An 84-year-old male with past medical history of Ta Low-grade urothelial cell carcinoma (UCC) diagnosed in 2020 via TURBT without recurrence, BPH, and aortic stenosis s/p aortic valve replacement presented secondary to new onset gross hematuria plus severe left sided flank pain. Examination showed a male in no acute distress with a benign abdominal exam. Creatinine was 2.7, increased from a baseline of 1.7. Hemoglobin was 12.4 which was consistent with the patient’s baseline. Vitals signs were within normal limits. CT of the abdomen and pelvis without contrast showed multiple areas of hyperechogenicity within the left collecting system accompanied with mild left hydroureteronephrosis. The patient then underwent cystoscopy and left retrograde pyelogram (Figure 1). Given intraoperative findings, a left ureteral stent was placed with a foley catheter. Several days later, diagnostic ureteroscopy was performed. No fistula was identified, but rather, an upper pole papillary lesion measuring 2cm. Endoscopic biopsy was performed revealing papillary renal cell carcinoma (RCC), Furhman grade 2. The patient did ultimately undergo robotic assisted laparoscopic left radical nephrectomy with final pathology showing a 2cm papillary mass extending into the collecting system, consistent with pT3a papillary RCC, Furhman grade 3.
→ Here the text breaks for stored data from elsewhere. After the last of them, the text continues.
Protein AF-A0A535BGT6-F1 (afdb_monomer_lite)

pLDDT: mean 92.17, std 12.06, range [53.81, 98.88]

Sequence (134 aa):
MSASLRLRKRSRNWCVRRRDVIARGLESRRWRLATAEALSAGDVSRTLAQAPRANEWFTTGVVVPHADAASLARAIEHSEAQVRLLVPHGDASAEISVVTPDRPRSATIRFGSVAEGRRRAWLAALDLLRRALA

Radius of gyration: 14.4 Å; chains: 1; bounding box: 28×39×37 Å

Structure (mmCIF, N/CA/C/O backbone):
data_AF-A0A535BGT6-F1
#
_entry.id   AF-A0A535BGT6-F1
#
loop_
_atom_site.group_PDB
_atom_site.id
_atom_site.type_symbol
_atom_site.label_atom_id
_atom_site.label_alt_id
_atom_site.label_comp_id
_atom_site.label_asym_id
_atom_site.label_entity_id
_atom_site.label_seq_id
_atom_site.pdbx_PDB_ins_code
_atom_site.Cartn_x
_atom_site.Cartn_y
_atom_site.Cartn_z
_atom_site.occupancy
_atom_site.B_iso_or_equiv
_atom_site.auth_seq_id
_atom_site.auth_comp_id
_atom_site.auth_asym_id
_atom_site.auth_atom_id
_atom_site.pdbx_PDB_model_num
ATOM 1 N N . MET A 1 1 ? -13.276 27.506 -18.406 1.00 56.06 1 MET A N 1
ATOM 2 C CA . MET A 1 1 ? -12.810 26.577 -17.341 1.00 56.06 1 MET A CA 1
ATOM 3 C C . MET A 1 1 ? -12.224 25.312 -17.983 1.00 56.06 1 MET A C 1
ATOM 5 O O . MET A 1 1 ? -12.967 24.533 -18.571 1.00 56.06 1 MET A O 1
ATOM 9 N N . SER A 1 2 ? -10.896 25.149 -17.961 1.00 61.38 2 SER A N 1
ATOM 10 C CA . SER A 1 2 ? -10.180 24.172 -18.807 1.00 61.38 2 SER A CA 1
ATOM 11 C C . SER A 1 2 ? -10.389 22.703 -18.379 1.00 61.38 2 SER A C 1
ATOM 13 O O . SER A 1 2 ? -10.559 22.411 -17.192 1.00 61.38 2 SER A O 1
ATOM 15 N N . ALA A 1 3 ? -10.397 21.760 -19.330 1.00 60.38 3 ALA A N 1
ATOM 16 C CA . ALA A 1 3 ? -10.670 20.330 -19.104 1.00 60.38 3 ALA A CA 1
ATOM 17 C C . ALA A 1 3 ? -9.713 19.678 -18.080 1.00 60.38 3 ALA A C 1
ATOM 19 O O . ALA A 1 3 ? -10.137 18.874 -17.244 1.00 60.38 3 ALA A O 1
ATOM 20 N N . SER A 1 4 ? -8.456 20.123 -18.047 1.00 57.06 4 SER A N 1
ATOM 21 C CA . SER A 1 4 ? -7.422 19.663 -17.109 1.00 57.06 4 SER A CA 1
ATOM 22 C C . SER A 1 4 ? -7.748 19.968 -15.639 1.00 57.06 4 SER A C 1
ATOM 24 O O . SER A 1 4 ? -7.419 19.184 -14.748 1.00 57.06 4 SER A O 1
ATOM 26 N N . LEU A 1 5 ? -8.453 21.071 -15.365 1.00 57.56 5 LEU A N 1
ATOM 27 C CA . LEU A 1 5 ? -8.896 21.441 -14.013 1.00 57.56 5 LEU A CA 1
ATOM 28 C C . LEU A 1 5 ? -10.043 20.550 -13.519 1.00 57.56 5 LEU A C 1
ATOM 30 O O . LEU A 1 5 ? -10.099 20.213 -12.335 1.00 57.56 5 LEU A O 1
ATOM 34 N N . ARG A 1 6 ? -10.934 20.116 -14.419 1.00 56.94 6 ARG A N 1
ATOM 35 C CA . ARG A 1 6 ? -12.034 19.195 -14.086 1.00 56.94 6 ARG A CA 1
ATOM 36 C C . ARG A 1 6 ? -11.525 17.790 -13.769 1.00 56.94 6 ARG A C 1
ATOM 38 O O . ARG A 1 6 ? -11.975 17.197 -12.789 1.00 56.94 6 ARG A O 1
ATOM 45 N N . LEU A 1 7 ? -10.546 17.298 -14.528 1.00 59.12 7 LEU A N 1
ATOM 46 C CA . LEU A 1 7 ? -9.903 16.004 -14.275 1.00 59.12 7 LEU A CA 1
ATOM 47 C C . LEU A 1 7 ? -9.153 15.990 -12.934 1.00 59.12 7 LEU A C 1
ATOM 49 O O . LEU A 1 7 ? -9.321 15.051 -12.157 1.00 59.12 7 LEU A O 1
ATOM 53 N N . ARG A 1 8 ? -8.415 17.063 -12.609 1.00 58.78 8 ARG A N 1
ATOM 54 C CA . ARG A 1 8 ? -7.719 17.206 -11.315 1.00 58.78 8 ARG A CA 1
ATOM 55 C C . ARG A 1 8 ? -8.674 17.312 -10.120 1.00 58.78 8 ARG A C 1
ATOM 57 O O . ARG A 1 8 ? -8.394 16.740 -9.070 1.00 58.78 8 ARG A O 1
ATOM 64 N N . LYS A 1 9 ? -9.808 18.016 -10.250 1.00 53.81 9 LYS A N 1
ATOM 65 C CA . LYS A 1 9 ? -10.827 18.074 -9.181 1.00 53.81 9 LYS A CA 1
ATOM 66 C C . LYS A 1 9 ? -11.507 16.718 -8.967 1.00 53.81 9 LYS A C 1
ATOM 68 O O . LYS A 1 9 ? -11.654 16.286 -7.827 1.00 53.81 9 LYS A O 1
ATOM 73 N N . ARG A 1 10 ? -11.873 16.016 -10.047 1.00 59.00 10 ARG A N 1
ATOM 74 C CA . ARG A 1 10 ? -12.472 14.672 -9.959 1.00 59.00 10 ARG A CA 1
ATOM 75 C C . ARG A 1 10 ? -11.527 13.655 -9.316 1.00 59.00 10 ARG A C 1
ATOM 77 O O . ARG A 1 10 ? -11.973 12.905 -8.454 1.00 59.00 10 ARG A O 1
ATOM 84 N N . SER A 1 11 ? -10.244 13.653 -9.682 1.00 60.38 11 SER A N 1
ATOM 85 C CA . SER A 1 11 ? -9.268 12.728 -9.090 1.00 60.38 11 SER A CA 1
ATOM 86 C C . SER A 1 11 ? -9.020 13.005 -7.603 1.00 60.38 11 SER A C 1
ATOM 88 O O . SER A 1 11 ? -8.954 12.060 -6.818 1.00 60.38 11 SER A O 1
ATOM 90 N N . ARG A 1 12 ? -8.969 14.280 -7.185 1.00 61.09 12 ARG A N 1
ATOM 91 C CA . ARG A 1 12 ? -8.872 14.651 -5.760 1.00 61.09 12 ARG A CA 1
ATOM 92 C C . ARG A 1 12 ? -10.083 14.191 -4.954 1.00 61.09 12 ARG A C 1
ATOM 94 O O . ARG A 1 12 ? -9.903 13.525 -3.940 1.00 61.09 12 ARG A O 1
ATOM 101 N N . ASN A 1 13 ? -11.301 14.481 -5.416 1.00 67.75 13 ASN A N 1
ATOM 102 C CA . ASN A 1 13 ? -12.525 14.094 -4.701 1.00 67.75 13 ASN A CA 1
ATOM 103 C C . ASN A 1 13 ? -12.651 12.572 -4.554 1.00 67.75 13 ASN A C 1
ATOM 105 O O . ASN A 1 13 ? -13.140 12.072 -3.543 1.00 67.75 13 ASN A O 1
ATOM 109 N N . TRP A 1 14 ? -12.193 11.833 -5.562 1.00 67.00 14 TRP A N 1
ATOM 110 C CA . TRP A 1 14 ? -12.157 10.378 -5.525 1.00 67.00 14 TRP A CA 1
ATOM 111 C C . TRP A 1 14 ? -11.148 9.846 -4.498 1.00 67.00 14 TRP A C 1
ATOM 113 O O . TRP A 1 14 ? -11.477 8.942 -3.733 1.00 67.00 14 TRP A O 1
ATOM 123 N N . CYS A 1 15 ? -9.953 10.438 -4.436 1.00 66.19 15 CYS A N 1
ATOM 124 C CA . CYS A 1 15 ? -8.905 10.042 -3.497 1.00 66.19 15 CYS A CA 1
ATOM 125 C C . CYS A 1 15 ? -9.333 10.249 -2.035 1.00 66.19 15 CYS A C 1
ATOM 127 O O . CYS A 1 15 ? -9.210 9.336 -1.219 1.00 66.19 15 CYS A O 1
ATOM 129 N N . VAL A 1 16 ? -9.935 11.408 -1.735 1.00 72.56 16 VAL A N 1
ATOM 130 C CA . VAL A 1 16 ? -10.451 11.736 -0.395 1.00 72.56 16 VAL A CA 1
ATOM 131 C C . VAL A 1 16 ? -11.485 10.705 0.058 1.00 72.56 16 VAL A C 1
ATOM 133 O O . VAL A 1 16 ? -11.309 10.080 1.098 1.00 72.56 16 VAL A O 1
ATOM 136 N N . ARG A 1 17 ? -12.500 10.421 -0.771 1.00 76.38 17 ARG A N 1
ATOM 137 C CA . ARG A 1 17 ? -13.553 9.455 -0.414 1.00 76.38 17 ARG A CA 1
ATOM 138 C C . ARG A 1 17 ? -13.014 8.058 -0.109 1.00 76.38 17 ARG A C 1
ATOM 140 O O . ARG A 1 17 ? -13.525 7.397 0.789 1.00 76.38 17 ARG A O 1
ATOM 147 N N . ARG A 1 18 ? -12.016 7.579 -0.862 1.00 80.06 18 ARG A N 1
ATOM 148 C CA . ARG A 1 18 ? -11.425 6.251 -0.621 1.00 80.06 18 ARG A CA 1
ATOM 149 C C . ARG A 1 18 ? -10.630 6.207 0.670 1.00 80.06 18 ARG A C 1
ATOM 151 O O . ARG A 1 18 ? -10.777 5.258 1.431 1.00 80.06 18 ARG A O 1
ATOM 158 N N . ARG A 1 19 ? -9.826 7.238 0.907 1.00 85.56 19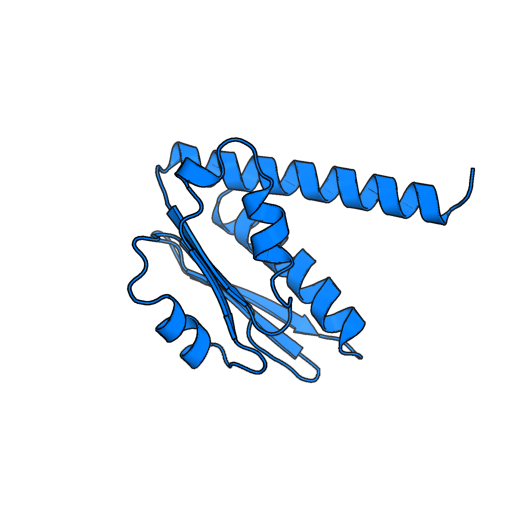 ARG A N 1
ATOM 159 C CA . ARG A 1 19 ? -9.034 7.383 2.123 1.00 85.56 19 ARG A CA 1
ATOM 160 C C . ARG A 1 19 ? -9.919 7.382 3.370 1.00 85.56 19 ARG A C 1
ATOM 162 O O . ARG A 1 19 ? -9.596 6.686 4.320 1.00 85.56 19 ARG A O 1
ATOM 169 N N . ASP A 1 20 ? -11.067 8.056 3.329 1.00 88.38 20 ASP A N 1
ATOM 170 C CA . ASP A 1 20 ? -11.994 8.093 4.468 1.00 88.38 20 ASP A CA 1
ATOM 171 C C . ASP A 1 20 ? -12.632 6.721 4.754 1.00 88.38 20 ASP A C 1
ATOM 173 O O . ASP A 1 20 ? -12.875 6.373 5.906 1.00 88.38 20 ASP A O 1
ATOM 177 N N . VAL A 1 21 ? -12.901 5.916 3.718 1.00 92.12 21 VAL A N 1
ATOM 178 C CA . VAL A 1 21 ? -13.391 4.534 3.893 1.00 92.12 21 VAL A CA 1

Discussion: This is an unusual occurrence of a suspected venocalyceal fistula. Exact etiology is often unknown, but venocalyceal fistulas have been reported to occur after renal transplantation and percutaneous nephrolithotomy, or from chronic ureteral obstruction [1-3]. We hypothesize that the obstruction from the lesion increased intra-calyceal pressure greatly enough to induce a small fistulous connection. Given the degree of contrast passage into the renal vein, we suspect there was a small venocalyceal fistula that resolved with ureteral stenting and collecting system decompression. The management of venocalyceal fistulas can often be conservative and requires treatment of the underlying issue, such as in this rare scenario.
Conclusion: This is an exceptionally rare retrograde pyelogram finding of a venocalyceal fistula in the setting of malignant obstruction. The case details a fascinating imaging finding and correlative management which can assist future decision-making for clinicians in similar, and perhaps unexpected, scenarios.